- Work instruction
Return exactly those lines of the material below that fall between the line holding "ATOM 116 N N" and the line holding "ATOM 124 N N", inclusive.

[Start of Attachment]

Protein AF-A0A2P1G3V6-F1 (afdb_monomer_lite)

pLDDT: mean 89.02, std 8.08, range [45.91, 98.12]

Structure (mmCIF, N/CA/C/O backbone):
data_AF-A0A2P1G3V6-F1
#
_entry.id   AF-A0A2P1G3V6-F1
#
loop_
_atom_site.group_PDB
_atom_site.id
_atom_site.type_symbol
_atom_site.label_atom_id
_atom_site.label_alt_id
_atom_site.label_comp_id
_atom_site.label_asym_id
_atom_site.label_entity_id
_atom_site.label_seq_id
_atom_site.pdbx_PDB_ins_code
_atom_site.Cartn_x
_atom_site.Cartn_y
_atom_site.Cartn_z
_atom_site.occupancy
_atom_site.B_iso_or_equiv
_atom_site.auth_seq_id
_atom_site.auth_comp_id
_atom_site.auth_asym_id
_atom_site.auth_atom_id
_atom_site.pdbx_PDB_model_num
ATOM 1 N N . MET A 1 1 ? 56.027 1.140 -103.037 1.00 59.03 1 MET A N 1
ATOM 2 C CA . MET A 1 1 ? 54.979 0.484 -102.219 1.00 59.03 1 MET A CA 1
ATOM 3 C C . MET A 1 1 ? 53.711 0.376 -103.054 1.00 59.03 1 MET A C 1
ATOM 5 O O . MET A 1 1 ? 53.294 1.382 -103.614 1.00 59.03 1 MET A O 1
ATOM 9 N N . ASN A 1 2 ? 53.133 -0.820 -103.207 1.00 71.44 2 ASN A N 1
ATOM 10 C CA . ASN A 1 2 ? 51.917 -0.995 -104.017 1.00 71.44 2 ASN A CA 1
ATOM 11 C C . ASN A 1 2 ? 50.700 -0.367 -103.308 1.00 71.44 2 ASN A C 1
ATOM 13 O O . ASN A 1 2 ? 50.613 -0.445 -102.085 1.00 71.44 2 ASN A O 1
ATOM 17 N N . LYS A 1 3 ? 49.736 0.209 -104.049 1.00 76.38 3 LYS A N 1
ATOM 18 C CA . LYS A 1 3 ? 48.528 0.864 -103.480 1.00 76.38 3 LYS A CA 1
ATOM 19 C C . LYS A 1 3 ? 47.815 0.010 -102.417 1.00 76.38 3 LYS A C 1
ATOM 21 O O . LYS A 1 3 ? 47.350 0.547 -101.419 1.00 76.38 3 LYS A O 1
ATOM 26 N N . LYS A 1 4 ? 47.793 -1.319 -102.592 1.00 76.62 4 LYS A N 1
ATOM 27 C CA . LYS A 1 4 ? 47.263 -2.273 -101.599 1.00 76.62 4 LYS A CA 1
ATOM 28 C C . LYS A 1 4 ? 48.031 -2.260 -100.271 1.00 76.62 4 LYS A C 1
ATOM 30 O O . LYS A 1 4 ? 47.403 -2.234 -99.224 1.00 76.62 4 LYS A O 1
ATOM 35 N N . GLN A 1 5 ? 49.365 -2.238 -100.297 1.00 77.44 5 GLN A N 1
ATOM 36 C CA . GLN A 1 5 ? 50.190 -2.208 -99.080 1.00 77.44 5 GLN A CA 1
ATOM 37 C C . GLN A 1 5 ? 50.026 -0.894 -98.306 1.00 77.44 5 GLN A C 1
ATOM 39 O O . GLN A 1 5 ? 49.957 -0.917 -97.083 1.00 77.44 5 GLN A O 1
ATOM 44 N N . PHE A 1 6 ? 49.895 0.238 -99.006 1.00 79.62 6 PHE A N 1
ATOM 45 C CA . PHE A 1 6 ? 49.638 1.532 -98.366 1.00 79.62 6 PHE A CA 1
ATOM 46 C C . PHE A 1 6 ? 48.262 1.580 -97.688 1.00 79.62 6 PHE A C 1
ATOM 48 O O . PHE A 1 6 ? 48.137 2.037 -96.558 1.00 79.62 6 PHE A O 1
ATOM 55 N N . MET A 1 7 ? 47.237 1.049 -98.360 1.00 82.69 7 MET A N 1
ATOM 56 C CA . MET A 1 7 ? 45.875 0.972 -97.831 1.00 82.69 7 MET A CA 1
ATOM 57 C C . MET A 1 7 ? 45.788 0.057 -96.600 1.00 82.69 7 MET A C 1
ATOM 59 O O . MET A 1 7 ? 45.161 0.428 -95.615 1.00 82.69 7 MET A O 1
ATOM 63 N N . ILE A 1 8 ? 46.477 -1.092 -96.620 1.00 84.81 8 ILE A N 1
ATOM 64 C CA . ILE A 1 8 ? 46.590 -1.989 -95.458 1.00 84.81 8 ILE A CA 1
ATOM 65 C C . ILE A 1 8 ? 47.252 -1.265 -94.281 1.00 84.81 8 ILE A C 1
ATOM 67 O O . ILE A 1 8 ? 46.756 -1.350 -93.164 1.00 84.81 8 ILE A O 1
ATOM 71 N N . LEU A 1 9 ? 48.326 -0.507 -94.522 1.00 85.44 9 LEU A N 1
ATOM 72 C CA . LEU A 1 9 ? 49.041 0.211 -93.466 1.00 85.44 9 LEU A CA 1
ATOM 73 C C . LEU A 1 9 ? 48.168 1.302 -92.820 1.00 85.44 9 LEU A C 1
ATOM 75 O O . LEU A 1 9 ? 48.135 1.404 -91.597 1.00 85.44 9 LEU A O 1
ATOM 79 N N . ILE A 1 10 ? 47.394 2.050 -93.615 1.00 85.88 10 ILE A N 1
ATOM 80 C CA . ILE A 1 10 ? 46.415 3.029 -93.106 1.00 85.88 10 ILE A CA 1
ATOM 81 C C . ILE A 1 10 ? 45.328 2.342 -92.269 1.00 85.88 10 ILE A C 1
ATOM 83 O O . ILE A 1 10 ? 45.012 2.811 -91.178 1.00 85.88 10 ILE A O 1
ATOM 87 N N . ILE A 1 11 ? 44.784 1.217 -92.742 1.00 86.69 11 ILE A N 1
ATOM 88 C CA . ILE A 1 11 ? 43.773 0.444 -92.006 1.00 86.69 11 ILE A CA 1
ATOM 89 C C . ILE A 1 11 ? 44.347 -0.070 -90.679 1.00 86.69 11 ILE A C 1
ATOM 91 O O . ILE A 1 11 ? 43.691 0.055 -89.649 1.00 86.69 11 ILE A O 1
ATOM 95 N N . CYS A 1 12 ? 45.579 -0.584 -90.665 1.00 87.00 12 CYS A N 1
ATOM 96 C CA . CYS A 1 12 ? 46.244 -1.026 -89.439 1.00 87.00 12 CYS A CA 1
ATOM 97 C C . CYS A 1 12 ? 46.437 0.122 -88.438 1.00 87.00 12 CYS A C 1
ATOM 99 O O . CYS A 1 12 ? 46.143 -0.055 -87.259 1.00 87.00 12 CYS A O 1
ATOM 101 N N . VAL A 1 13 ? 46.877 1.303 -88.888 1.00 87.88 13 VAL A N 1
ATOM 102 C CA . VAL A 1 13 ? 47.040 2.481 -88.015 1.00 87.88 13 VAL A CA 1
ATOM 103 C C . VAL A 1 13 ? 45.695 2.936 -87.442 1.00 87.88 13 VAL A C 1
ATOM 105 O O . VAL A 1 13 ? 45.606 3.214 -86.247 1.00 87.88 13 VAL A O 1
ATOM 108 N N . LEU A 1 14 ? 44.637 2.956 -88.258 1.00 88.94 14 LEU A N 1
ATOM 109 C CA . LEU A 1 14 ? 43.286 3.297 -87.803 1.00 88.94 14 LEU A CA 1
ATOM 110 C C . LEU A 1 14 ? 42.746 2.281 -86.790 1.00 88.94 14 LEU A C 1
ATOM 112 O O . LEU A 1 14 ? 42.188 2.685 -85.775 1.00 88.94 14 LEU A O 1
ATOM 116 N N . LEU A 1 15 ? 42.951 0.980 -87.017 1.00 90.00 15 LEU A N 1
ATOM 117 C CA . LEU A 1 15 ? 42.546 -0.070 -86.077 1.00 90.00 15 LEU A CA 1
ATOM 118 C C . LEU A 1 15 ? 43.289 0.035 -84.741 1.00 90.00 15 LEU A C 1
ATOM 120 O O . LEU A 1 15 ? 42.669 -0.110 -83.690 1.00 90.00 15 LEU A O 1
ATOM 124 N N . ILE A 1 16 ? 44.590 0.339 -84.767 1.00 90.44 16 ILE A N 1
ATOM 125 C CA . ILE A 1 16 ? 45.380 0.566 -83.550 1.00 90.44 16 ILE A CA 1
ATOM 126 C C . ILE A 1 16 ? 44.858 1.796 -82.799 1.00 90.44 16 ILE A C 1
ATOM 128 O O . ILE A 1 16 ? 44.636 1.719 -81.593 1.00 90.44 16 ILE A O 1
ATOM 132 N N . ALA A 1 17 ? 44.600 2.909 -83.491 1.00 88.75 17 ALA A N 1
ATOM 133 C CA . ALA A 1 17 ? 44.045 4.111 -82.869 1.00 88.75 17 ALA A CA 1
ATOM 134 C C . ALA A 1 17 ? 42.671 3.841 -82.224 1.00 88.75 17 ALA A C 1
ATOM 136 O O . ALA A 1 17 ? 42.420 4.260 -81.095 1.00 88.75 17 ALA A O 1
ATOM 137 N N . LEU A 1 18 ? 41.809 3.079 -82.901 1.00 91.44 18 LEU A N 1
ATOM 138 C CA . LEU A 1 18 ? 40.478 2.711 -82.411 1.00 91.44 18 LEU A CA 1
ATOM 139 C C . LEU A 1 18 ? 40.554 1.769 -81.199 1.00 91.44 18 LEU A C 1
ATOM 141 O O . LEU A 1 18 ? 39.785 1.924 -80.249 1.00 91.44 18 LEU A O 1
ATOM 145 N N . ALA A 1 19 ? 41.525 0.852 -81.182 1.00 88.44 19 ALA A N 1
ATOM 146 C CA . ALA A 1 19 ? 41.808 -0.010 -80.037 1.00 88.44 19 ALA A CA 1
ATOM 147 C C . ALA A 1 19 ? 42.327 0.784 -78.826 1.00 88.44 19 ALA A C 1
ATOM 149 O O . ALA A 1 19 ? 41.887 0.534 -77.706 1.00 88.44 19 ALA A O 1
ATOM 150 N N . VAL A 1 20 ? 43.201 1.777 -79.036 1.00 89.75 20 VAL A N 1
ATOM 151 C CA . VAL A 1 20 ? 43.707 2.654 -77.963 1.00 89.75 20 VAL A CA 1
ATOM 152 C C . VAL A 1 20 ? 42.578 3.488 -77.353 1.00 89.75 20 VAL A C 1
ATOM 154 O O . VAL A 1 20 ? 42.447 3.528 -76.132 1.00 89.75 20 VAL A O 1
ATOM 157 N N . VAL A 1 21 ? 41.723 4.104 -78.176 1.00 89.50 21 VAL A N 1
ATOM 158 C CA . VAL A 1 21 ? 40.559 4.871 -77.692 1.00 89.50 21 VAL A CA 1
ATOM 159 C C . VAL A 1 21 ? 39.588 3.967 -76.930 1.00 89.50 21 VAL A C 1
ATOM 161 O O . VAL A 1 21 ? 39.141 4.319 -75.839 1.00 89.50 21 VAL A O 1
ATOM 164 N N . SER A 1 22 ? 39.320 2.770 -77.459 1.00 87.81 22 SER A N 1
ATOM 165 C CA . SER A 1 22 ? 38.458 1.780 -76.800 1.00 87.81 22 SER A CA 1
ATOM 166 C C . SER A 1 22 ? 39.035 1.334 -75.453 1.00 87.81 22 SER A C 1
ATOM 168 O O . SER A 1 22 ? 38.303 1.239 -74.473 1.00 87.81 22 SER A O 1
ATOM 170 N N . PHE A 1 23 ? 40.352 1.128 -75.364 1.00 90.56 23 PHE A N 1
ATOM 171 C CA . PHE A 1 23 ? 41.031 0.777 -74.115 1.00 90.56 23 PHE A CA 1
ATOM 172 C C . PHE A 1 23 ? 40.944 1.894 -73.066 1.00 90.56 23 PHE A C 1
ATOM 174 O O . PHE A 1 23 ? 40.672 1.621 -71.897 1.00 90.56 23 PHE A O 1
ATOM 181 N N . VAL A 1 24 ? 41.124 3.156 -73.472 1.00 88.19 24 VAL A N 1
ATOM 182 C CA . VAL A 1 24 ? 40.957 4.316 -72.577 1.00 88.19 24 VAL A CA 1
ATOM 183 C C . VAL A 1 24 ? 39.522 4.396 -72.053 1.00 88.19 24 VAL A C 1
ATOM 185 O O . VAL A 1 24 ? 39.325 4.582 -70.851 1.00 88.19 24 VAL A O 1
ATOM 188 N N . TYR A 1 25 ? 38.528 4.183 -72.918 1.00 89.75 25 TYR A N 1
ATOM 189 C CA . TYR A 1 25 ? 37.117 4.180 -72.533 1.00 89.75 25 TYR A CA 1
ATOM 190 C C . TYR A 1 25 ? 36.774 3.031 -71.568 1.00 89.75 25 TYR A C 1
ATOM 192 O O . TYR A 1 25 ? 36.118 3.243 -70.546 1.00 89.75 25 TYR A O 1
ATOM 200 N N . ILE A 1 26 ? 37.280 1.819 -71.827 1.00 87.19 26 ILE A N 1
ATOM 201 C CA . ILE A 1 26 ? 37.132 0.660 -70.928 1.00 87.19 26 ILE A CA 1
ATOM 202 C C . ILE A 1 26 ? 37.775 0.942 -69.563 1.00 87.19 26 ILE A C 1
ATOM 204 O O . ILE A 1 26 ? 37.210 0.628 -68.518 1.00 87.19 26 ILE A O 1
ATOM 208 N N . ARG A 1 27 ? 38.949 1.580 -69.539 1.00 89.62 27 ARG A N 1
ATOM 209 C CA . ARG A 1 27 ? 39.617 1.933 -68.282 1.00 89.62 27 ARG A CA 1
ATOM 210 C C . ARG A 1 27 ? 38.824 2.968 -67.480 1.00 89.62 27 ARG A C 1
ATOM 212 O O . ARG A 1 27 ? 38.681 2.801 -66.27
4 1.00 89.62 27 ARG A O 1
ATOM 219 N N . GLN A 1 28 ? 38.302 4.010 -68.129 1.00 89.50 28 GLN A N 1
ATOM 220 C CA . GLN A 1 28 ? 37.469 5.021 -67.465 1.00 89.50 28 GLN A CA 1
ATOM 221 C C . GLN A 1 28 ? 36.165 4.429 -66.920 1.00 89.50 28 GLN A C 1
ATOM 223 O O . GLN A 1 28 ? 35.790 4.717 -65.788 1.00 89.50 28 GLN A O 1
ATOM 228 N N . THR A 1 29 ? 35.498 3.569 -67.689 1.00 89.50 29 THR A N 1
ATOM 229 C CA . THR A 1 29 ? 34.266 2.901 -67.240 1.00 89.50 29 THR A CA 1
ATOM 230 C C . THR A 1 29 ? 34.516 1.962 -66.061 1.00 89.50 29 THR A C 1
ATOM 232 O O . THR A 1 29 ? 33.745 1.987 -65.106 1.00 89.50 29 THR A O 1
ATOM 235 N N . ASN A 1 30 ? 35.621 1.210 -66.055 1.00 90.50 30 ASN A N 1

[End of Attachment]

- Result of this task
ATOM 116 N N . LEU A 1 15 ? 42.951 0.980 -87.017 1.00 90.00 15 LEU A N 1
ATOM 117 C CA . LEU A 1 15 ? 42.546 -0.070 -86.077 1.00 90.00 15 LEU A CA 1
ATOM 118 C C . LEU A 1 15 ? 43.289 0.035 -84.741 1.00 90.00 15 LEU A C 1
ATOM 120 O O . LEU A 1 15 ? 42.669 -0.110 -83.690 1.00 90.00 15 LEU A O 1
ATOM 124 N N . ILE A 1 16 ? 44.590 0.339 -84.767 1.00 90.44 16 ILE A N 1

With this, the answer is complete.